→ **Records for processing**
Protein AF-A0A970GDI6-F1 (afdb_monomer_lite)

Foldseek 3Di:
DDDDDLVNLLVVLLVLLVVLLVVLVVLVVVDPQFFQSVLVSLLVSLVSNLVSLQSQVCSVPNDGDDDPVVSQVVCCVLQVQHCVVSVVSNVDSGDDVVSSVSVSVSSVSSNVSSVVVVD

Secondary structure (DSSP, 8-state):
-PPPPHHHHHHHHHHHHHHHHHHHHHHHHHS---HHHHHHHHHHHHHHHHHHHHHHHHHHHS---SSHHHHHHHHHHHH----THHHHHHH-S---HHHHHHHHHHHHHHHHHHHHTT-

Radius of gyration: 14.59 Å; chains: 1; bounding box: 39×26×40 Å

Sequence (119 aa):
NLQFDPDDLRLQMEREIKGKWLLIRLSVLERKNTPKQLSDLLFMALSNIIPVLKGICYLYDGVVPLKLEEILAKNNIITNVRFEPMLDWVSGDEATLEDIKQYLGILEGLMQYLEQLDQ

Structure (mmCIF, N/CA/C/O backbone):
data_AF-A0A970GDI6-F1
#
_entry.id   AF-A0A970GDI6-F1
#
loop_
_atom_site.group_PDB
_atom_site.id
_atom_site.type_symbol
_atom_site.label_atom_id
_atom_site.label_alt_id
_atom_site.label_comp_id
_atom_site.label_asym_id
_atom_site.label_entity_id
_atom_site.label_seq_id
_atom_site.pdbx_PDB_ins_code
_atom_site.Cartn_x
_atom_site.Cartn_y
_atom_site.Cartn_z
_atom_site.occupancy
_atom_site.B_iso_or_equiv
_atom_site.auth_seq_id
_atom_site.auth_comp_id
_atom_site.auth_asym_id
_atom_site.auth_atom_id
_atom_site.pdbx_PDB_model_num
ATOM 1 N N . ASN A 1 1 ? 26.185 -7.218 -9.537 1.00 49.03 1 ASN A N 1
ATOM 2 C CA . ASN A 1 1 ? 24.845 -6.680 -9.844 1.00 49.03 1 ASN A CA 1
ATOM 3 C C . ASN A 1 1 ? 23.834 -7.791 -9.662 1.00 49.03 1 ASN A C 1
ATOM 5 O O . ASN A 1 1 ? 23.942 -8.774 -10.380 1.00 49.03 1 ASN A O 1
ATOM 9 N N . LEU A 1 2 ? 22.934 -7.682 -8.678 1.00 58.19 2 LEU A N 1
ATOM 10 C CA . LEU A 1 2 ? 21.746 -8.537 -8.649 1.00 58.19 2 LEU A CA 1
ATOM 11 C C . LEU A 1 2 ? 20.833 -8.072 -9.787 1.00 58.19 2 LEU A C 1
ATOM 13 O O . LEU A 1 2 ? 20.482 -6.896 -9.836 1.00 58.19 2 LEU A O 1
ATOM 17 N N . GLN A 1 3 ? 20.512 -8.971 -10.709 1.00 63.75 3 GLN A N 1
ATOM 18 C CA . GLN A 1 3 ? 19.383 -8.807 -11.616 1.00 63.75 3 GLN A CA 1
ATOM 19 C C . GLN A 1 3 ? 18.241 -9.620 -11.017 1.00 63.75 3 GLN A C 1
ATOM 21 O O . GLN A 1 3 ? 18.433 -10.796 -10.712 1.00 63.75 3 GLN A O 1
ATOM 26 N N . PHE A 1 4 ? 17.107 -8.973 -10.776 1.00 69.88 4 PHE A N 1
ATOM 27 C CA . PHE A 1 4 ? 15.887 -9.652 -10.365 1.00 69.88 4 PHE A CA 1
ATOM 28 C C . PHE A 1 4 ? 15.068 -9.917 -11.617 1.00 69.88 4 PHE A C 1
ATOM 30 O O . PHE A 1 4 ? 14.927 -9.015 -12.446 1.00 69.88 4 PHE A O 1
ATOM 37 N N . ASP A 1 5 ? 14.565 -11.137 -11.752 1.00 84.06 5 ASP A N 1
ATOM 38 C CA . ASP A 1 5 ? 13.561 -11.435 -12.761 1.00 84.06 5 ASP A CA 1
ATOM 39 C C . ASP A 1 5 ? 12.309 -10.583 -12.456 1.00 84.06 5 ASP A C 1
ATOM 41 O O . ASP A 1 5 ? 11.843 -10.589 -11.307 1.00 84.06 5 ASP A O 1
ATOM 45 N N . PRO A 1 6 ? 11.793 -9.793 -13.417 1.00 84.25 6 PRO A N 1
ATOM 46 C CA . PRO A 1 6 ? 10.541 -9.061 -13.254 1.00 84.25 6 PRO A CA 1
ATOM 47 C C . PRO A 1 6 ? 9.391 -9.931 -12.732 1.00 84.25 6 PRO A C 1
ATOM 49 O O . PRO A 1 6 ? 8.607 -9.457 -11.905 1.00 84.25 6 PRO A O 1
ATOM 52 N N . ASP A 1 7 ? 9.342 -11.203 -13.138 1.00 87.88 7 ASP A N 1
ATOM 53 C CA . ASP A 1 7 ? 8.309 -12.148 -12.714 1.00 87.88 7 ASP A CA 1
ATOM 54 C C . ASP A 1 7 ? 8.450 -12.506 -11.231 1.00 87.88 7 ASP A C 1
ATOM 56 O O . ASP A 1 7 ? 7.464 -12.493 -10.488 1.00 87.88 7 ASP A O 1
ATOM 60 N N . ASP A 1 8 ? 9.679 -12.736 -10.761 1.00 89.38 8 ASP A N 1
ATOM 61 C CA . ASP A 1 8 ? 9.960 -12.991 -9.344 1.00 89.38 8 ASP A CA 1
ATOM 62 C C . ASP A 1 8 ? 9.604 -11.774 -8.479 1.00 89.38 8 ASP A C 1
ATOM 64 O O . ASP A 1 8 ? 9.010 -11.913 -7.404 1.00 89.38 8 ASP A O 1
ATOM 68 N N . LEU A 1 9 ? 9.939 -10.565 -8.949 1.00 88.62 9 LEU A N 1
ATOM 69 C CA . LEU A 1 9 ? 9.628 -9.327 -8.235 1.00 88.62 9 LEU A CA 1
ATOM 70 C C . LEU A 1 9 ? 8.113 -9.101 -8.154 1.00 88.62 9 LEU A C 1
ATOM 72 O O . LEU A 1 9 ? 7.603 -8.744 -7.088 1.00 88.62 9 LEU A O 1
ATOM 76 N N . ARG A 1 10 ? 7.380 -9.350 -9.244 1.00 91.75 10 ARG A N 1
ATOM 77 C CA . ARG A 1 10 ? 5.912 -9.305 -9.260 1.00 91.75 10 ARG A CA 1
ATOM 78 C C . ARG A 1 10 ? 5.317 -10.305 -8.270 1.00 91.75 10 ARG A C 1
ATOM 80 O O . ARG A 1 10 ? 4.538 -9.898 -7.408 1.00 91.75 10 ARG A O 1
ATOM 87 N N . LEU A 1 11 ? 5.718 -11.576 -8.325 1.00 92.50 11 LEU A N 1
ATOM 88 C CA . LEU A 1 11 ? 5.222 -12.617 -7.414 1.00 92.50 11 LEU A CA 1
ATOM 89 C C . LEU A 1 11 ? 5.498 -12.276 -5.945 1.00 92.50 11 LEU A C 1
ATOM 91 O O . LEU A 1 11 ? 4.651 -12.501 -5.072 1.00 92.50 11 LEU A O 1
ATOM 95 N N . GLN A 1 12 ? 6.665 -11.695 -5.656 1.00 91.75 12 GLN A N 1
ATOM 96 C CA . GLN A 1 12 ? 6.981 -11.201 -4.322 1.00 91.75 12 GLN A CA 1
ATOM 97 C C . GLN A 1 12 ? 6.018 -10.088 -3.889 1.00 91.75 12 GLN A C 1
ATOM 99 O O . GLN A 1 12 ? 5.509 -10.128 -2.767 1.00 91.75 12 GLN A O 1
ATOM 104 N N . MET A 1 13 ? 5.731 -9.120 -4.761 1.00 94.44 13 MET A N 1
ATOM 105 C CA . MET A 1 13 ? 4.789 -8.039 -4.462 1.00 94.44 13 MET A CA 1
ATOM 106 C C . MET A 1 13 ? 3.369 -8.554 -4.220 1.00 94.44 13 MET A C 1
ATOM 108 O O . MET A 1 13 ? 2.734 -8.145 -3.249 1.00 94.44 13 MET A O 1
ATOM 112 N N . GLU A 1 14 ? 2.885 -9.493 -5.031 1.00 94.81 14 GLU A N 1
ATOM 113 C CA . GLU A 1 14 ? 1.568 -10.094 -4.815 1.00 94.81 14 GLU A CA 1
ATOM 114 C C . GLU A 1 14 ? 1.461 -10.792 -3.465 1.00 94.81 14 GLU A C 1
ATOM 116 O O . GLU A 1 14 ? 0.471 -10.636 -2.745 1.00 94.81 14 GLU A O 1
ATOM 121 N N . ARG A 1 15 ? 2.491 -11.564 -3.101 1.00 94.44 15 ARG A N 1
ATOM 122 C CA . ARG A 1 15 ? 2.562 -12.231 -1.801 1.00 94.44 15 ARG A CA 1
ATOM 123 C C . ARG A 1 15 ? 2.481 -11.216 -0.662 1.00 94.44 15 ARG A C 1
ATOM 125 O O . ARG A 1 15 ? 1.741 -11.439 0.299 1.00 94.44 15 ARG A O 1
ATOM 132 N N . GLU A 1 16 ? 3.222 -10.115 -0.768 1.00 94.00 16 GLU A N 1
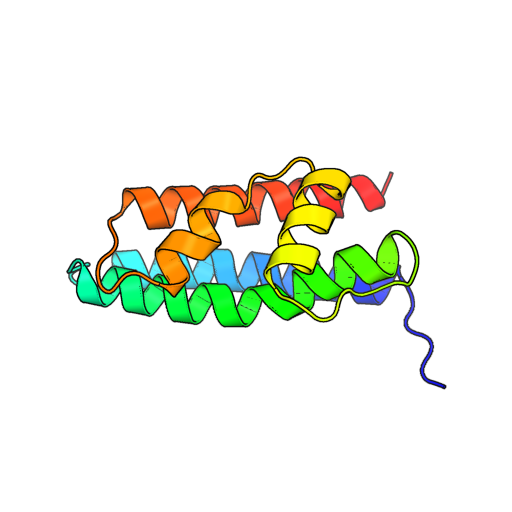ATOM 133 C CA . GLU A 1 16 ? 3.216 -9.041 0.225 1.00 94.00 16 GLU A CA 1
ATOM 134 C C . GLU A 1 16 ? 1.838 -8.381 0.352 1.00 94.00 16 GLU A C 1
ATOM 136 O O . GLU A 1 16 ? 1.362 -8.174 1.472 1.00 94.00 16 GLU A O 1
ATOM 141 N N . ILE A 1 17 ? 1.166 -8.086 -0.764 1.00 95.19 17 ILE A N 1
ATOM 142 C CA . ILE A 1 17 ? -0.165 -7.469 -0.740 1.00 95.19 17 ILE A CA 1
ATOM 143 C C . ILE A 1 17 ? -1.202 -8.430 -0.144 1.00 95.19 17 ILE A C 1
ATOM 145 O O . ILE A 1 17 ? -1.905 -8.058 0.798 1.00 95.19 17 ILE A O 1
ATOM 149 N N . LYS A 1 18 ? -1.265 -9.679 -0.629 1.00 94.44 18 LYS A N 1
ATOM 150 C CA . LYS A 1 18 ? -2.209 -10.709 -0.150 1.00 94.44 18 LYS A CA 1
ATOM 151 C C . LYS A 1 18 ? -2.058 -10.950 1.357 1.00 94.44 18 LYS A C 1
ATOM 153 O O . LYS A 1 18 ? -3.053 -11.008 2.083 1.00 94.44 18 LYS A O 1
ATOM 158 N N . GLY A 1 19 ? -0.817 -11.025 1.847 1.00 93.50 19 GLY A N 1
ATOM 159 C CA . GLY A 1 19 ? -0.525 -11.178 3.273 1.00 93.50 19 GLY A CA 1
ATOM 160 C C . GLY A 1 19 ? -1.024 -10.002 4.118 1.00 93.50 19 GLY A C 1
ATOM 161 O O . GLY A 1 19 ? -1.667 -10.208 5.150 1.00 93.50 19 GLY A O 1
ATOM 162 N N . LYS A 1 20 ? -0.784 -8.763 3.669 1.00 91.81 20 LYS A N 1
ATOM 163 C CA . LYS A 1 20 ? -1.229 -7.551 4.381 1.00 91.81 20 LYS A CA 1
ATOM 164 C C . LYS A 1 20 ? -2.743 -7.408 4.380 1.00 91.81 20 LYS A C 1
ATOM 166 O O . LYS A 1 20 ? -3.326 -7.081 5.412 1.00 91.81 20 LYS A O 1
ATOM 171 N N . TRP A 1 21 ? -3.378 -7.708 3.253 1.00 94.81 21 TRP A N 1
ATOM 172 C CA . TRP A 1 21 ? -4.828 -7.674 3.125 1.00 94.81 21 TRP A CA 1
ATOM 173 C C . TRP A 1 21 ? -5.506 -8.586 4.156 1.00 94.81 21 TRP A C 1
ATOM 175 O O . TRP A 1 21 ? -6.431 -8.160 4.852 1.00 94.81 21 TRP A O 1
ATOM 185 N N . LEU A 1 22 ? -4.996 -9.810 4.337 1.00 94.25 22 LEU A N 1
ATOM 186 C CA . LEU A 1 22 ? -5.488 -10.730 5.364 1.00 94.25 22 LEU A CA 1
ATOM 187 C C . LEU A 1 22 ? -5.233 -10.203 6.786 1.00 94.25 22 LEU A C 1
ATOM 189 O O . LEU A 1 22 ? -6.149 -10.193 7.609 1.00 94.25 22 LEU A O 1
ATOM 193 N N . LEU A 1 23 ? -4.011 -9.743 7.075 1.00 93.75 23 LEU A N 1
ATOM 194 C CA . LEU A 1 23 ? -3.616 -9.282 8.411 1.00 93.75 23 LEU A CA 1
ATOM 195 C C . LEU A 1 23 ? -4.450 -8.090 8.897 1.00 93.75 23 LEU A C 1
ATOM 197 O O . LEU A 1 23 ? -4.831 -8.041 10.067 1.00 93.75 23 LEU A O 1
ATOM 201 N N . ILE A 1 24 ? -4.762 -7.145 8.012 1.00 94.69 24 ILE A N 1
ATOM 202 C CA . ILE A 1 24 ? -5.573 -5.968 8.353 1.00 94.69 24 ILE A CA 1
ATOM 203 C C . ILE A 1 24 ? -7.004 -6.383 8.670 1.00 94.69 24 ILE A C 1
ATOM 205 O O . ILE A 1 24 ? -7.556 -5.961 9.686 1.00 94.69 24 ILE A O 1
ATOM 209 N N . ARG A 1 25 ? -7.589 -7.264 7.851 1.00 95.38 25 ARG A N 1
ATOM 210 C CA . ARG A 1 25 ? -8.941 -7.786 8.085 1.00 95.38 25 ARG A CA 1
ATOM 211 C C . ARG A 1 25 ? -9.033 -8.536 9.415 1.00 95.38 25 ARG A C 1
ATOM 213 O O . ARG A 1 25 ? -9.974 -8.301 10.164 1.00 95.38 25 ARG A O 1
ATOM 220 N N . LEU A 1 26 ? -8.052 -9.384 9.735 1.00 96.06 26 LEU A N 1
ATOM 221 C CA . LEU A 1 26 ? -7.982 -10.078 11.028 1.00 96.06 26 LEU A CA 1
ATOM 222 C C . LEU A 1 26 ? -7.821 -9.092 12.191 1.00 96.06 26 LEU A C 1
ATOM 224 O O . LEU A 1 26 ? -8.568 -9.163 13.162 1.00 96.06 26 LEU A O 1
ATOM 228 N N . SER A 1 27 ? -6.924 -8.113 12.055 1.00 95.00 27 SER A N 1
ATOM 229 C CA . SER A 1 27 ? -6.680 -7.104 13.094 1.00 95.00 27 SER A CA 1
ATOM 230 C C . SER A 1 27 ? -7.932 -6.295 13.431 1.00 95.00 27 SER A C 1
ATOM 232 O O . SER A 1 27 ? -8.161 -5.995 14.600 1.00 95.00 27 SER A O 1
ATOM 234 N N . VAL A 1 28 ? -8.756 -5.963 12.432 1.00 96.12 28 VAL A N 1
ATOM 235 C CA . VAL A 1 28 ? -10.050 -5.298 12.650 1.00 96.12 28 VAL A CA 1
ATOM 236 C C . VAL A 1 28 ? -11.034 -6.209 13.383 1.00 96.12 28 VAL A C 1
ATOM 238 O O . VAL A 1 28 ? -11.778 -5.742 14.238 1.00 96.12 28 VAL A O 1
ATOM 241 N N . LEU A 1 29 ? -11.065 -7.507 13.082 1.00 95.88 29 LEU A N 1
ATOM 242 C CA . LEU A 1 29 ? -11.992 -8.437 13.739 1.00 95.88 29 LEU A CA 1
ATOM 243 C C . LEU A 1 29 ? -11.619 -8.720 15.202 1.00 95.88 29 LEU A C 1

→ **Your instructions**
Retype only the lines above between the line with "ATOM 9 N N ." and the line with "ATOM 45 N N", counting those two lines as well, and keep every character as it is.

→ **Written answer**
ATOM 9 N N . LEU A 1 2 ? 22.934 -7.682 -8.678 1.00 58.19 2 LEU A N 1
ATOM 10 C CA . LEU A 1 2 ? 21.746 -8.537 -8.649 1.00 58.19 2 LEU A CA 1
ATOM 11 C C . LEU A 1 2 ? 20.833 -8.072 -9.787 1.00 58.19 2 LEU A C 1
ATOM 13 O O . LEU A 1 2 ? 20.482 -6.896 -9.836 1.00 58.19 2 LEU A O 1
ATOM 17 N N . GLN A 1 3 ? 20.512 -8.971 -10.709 1.00 63.75 3 GLN A N 1
ATOM 18 C CA . GLN A 1 3 ? 19.383 -8.807 -11.616 1.00 63.75 3 GLN A CA 1
ATOM 19 C C . GLN A 1 3 ? 18.241 -9.620 -11.017 1.00 63.75 3 GLN A C 1
ATOM 21 O O . GLN A 1 3 ? 18.433 -10.796 -10.712 1.00 63.75 3 GLN A O 1
ATOM 26 N N . PHE A 1 4 ? 17.107 -8.973 -10.776 1.00 69.88 4 PHE A N 1
ATOM 27 C CA . PHE A 1 4 ? 15.887 -9.652 -10.365 1.00 69.88 4 PHE A CA 1
ATOM 28 C C . PHE A 1 4 ? 15.068 -9.917 -11.617 1.00 69.88 4 PHE A C 1
ATOM 30 O O . PHE A 1 4 ? 14.927 -9.015 -12.446 1.00 69.88 4 PHE A O 1
ATOM 37 N N . ASP A 1 5 ? 14.565 -11.137 -11.752 1.00 84.06 5 ASP A N 1
ATOM 38 C CA . ASP A 1 5 ? 13.561 -11.435 -12.761 1.00 84.06 5 ASP A CA 1
ATOM 39 C C . ASP A 1 5 ? 12.309 -10.583 -12.456 1.00 84.06 5 ASP A C 1
ATOM 41 O O . ASP A 1 5 ? 11.843 -10.589 -11.307 1.00 84.06 5 ASP A O 1
ATOM 45 N N . PRO A 1 6 ? 11.793 -9.793 -13.417 1.00 84.25 6 PRO A N 1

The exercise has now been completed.